そう考えたテレントでは、サンガルズと交流のあるリラクシオンに橋渡しを依頼したのだと言う。
「春に訪ねてきたサンガルズの使者に、テレントからフィローンへの書状と贈り物を持たせた」
フェルディナンドとしては、これでテレントの依頼は果たせたことになる。
それで今まですっかり忘れてしまっていたのだそうだ。
「ですが、なぜそれが陛下の嫁取りの話に変化してしまったのですか?」
ハンカチで片眼鏡を拭きつつビアソンが聞く。
「さて、わからんな。……春に会った使者殿は、今だに私の婚約者が決まっていないことを気にして、少しその件に関しても話をしたのだが……。もしかしたら、そこら辺で何らかの誤解があったのかもしれないな」
「では、陛下が悪いんですね」
フェルディナンドの背後に立っているデニーが、ぼそっと告げる。
「待て待て。俺は悪くない。早合点したとしたら向こうだ。――そもそも、私は花嫁を必要としていない」
(え、なんで?)
この発言に、オリヴィアは驚いた。
フェルディナンドは二十代半ばぐらいだろうか。
この世界ではすでに結婚適齢期だし、国王という立場上早々に世継ぎをもうける必要だってあるだろう。
これだけのイケメンだ。望めばどんな美女でも手に入れられるだろうに……。
(婚約者もいないのよね。……結婚できない相手と恋愛中とか? 平民の女性とか? う~ん。それはないか)

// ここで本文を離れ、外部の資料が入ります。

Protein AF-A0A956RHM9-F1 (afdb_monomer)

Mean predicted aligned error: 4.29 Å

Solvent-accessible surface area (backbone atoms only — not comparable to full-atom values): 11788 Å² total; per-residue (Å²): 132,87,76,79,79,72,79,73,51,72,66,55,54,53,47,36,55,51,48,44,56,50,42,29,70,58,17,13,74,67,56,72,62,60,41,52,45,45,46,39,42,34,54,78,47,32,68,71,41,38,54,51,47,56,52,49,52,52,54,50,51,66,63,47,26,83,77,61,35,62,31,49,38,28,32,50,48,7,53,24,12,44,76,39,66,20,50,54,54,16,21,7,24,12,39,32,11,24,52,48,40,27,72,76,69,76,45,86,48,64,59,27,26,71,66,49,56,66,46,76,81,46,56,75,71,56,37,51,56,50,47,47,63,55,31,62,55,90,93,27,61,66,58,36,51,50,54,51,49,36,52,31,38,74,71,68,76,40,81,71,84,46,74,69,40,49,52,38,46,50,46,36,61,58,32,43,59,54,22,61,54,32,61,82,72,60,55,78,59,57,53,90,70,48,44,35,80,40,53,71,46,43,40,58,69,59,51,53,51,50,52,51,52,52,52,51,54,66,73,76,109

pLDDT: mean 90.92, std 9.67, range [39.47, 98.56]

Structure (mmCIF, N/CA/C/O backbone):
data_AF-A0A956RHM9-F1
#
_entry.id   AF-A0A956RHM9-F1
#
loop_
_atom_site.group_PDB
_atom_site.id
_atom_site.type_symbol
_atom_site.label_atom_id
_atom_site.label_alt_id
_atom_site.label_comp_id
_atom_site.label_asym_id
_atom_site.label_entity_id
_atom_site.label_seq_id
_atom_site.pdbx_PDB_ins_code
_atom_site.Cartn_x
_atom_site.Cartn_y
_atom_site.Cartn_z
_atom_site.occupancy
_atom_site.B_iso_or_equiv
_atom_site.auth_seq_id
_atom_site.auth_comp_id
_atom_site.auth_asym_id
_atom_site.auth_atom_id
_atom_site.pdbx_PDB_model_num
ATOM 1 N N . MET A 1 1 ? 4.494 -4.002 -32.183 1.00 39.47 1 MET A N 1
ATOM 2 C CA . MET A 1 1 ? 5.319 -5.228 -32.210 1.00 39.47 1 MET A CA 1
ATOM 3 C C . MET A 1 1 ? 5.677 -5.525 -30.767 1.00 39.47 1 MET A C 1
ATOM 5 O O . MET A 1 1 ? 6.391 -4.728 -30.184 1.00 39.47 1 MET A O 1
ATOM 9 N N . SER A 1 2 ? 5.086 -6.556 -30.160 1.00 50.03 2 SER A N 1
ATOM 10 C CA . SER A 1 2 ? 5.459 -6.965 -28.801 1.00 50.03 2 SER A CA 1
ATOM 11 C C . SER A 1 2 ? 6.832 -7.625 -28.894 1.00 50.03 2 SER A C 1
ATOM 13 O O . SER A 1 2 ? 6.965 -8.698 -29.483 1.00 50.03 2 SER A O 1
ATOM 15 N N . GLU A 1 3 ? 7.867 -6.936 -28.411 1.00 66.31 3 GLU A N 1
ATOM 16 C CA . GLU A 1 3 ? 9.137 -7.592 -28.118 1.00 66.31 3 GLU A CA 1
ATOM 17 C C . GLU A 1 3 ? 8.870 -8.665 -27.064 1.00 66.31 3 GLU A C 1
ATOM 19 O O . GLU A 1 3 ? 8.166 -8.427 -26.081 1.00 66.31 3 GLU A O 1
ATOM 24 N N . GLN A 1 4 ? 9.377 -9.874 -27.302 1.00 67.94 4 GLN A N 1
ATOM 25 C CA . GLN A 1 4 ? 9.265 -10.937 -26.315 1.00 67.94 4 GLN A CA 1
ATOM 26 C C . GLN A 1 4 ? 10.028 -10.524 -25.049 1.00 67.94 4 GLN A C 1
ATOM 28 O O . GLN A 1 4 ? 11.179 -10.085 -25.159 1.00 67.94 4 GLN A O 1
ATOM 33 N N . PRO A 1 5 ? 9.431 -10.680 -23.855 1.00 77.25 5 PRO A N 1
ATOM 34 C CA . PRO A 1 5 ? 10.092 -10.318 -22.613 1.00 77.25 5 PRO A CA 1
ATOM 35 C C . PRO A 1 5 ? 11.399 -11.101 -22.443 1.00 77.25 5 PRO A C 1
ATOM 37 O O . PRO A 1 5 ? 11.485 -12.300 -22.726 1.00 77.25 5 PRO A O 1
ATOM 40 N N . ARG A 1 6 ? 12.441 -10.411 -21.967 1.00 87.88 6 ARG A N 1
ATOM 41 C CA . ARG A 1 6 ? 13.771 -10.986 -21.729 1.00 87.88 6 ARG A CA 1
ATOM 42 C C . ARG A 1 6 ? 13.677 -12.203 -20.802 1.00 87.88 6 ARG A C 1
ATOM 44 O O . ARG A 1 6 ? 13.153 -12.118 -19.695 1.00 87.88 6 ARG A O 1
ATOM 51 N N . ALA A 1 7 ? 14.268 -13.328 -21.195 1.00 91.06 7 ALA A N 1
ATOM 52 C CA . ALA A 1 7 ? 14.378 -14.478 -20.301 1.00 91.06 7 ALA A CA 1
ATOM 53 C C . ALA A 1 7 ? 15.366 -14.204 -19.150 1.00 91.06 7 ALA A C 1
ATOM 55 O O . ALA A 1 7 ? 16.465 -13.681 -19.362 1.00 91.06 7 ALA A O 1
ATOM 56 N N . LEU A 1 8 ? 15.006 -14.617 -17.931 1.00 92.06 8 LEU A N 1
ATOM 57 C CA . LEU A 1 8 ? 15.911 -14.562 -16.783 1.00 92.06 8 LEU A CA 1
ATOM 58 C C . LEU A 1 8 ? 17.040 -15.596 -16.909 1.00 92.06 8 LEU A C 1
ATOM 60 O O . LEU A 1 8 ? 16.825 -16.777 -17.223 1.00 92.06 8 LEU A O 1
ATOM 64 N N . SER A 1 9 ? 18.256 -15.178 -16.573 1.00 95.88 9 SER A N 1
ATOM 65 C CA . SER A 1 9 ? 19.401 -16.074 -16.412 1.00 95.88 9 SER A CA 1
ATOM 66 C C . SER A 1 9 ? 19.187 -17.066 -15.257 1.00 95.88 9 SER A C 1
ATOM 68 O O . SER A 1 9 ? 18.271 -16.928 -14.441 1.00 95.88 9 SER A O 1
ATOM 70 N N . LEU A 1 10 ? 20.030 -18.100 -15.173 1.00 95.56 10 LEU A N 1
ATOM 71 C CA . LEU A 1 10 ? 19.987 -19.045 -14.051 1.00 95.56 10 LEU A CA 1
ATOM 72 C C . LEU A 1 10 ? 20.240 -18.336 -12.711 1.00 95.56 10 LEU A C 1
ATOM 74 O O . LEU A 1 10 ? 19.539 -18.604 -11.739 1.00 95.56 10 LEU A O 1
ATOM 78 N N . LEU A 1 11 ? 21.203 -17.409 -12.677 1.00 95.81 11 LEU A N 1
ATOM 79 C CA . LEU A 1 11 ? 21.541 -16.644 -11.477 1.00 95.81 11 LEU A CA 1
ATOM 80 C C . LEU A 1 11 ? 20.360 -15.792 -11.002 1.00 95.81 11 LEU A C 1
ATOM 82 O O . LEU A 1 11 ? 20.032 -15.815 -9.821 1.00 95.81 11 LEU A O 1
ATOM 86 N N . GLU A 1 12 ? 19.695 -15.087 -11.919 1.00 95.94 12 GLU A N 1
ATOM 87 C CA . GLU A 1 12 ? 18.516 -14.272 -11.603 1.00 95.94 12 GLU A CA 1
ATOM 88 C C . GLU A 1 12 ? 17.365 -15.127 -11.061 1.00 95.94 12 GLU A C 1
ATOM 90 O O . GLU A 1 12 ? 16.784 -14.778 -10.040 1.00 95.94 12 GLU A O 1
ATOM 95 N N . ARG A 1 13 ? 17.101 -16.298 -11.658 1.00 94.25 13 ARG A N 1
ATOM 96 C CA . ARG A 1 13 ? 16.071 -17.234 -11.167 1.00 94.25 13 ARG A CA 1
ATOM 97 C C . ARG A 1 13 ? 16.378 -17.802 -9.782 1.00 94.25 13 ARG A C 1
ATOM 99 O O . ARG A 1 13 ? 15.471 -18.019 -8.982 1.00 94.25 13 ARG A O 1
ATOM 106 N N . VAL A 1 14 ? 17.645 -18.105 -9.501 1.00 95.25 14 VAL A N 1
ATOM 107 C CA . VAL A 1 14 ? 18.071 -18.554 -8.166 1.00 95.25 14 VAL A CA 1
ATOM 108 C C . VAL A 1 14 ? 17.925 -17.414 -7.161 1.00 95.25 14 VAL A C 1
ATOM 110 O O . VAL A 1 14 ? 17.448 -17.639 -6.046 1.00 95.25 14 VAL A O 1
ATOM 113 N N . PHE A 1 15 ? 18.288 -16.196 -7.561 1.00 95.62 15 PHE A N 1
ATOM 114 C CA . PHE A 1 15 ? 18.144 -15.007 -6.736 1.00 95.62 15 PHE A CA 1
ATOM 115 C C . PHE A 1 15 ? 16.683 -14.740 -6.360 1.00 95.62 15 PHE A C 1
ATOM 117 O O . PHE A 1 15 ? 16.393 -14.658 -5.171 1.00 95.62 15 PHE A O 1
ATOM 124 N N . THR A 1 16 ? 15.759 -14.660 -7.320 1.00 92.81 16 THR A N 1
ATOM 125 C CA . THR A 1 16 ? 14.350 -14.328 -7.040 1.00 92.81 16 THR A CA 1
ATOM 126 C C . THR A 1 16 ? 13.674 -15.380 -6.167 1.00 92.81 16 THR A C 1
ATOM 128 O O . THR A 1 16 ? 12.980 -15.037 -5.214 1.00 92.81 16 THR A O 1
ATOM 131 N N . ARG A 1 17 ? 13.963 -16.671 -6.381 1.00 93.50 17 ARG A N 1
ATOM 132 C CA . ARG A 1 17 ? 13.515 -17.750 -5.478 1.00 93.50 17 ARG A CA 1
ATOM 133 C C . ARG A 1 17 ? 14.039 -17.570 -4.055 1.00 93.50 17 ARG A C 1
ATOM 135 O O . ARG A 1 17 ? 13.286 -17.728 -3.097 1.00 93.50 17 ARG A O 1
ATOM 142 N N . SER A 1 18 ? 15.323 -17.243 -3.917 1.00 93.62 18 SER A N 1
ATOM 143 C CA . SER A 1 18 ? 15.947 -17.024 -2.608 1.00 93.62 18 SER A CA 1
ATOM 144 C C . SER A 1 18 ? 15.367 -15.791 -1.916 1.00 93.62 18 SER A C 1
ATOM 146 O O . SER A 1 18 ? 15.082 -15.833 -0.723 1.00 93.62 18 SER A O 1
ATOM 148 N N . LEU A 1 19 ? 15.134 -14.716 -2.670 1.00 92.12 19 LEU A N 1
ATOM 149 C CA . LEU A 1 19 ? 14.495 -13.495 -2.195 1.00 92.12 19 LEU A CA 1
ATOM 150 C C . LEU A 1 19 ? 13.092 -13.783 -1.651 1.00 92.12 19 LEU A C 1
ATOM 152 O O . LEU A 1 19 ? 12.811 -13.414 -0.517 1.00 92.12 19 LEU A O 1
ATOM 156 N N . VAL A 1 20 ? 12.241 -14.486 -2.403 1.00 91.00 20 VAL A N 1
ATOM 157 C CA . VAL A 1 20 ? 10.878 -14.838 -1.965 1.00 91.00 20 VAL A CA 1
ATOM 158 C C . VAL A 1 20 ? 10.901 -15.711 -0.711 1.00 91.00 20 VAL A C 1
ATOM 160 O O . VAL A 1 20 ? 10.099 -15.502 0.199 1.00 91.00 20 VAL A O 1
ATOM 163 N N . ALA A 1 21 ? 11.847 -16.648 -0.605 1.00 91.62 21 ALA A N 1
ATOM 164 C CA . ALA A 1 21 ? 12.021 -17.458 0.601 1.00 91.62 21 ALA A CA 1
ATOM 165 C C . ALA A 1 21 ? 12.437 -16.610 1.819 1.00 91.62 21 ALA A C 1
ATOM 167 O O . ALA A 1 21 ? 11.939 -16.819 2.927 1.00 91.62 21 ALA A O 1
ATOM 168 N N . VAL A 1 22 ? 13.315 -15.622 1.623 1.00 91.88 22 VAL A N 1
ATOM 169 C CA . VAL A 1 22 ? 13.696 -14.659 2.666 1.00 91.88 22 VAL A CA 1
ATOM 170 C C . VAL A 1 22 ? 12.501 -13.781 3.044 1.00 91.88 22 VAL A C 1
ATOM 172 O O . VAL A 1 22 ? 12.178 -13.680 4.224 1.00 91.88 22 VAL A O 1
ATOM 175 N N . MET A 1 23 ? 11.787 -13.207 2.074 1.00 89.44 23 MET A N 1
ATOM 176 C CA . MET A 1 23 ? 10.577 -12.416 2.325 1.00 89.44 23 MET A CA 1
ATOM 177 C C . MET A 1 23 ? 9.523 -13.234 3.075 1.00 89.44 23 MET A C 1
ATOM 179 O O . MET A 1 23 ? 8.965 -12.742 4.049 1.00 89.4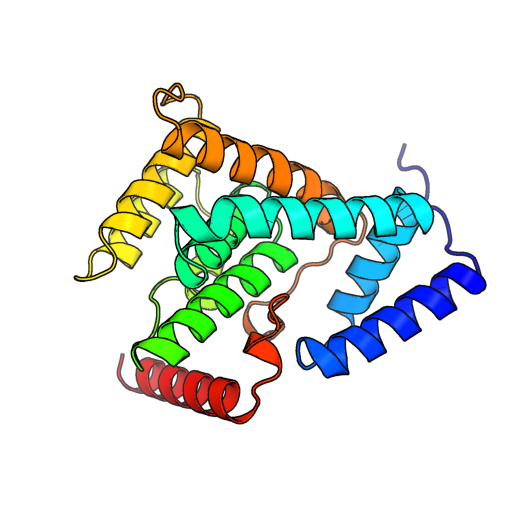4 23 MET A O 1
ATOM 183 N N . SER A 1 24 ? 9.341 -14.508 2.719 1.00 89.19 24 SER A N 1
ATOM 184 C CA . SER A 1 24 ? 8.433 -15.428 3.419 1.00 89.19 24 SER A CA 1
ATOM 185 C C . SER A 1 24 ? 8.729 -15.534 4.915 1.00 89.19 24 SER A C 1
ATOM 187 O O . SER A 1 24 ? 7.826 -15.688 5.736 1.00 89.19 24 SER A O 1
ATOM 189 N N . ARG A 1 25 ? 10.012 -15.447 5.281 1.00 88.88 25 ARG A N 1
ATOM 190 C CA . ARG A 1 25 ? 10.476 -15.538 6.665 1.00 88.88 25 ARG A CA 1
ATOM 191 C C . ARG A 1 25 ? 10.286 -14.239 7.450 1.00 88.88 25 ARG A C 1
ATOM 193 O O . ARG A 1 25 ? 10.012 -14.317 8.643 1.00 88.88 25 ARG A O 1
ATOM 200 N N . TYR A 1 26 ? 10.481 -13.082 6.820 1.00 87.38 26 TYR A N 1
ATOM 201 C CA . TYR A 1 26 ? 10.538 -11.787 7.519 1.00 87.38 26 TYR A CA 1
ATOM 202 C C . TYR A 1 26 ? 9.293 -10.916 7.352 1.00 87.38 26 TYR A C 1
ATOM 204 O O . TYR A 1 26 ? 9.037 -10.062 8.192 1.00 87.38 26 TYR A O 1
ATOM 212 N N . ILE A 1 27 ? 8.545 -11.112 6.271 1.00 89.00 27 ILE A N 1
ATOM 213 C CA . ILE A 1 27 ? 7.384 -10.295 5.901 1.00 89.00 27 ILE A CA 1
ATOM 214 C C . ILE A 1 27 ? 6.073 -11.085 6.022 1.00 89.00 27 ILE A C 1
ATOM 216 O O . ILE A 1 27 ? 5.005 -10.493 6.141 1.00 89.00 27 ILE A O 1
ATOM 220 N N . GLY A 1 28 ? 6.156 -12.414 6.073 1.00 87.31 28 GLY A N 1
ATOM 221 C CA . GLY A 1 28 ? 5.005 -13.314 6.123 1.00 87.31 28 GLY A CA 1
ATOM 222 C C . GLY A 1 28 ? 4.891 -14.147 4.850 1.00 87.31 28 GLY A C 1
ATOM 223 O O . GLY A 1 28 ? 5.661 -13.914 3.920 1.00 87.31 28 GLY A O 1
ATOM 224 N N . PRO A 1 29 ? 3.973 -15.129 4.806 1.00 84.44 29 PRO A N 1
ATOM 225 C CA . PRO A 1 29 ? 3.860 -16.086 3.707 1.00 84.44 29 PRO A CA 1
ATOM 226 C C . PRO A 1 29 ? 3.814 -15.407 2.335 1.00 84.44 29 PRO A C 1
ATOM 228 O O . PRO A 1 29 ? 3.137 -14.395 2.166 1.00 84.44 29 PRO A O 1
ATOM 231 N N . LYS A 1 30 ? 4.540 -15.975 1.368 1.00 89.38 30 LYS A N 1
ATOM 232 C CA . LYS A 1 30 ? 4.562 -15.518 -0.024 1.00 89.38 30 LYS A CA 1
ATOM 233 C C . LYS A 1 30 ? 4.059 -16.613 -0.952 1.00 89.38 30 LYS A C 1
ATOM 235 O O . LYS A 1 30 ? 4.225 -17.799 -0.659 1.00 89.38 30 LYS A O 1
ATOM 240 N N . ASN A 1 31 ? 3.447 -16.210 -2.054 1.00 87.31 31 ASN A N 1
ATOM 241 C CA . ASN A 1 31 ? 2.842 -17.083 -3.048 1.00 87.31 31 ASN A CA 1
ATOM 242 C C . ASN A 1 31 ? 3.561 -16.981 -4.406 1.00 87.31 31 ASN A C 1
ATOM 244 O O . ASN A 1 31 ? 4.631 -16.380 -4.540 1.00 87.31 31 ASN A O 1
ATOM 248 N N . GLU A 1 32 ? 2.995 -17.627 -5.423 1.00 88.62 32 GLU A N 1
ATOM 249 C CA . GLU A 1 32 ? 3.576 -17.630 -6.766 1.00 88.62 32 GLU A CA 1
ATOM 250 C C . GLU A 1 32 ? 3.547 -16.245 -7.427 1.00 88.62 32 GLU A C 1
ATOM 252 O O . GLU A 1 32 ? 4.462 -15.929 -8.191 1.00 88.62 32 GLU A O 1
ATOM 257 N N . HIS A 1 33 ? 2.582 -15.387 -7.079 1.00 87.88 33 HIS A N 1
ATOM 258 C CA . HIS A 1 33 ? 2.508 -14.012 -7.576 1.00 87.88 33 HIS A CA 1
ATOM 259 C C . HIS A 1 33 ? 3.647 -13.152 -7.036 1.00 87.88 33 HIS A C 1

多分この国はフィローンより身分差にうるさくなさそうだ。平民の恋人がいたとしたら、早々に貴族の養女にでもして娶っているはずだ。
(となると、同性愛?)
この世界にも同性愛はあるし、前世よりも鷹揚だ。
前世日本人だったオリヴィアも腐海のなんたるかは学んでいたし、否定もしないのだが……。
(……フェルディナンド様がそうなのは嫌)
オリヴィアはなんだか胸がもやっとした。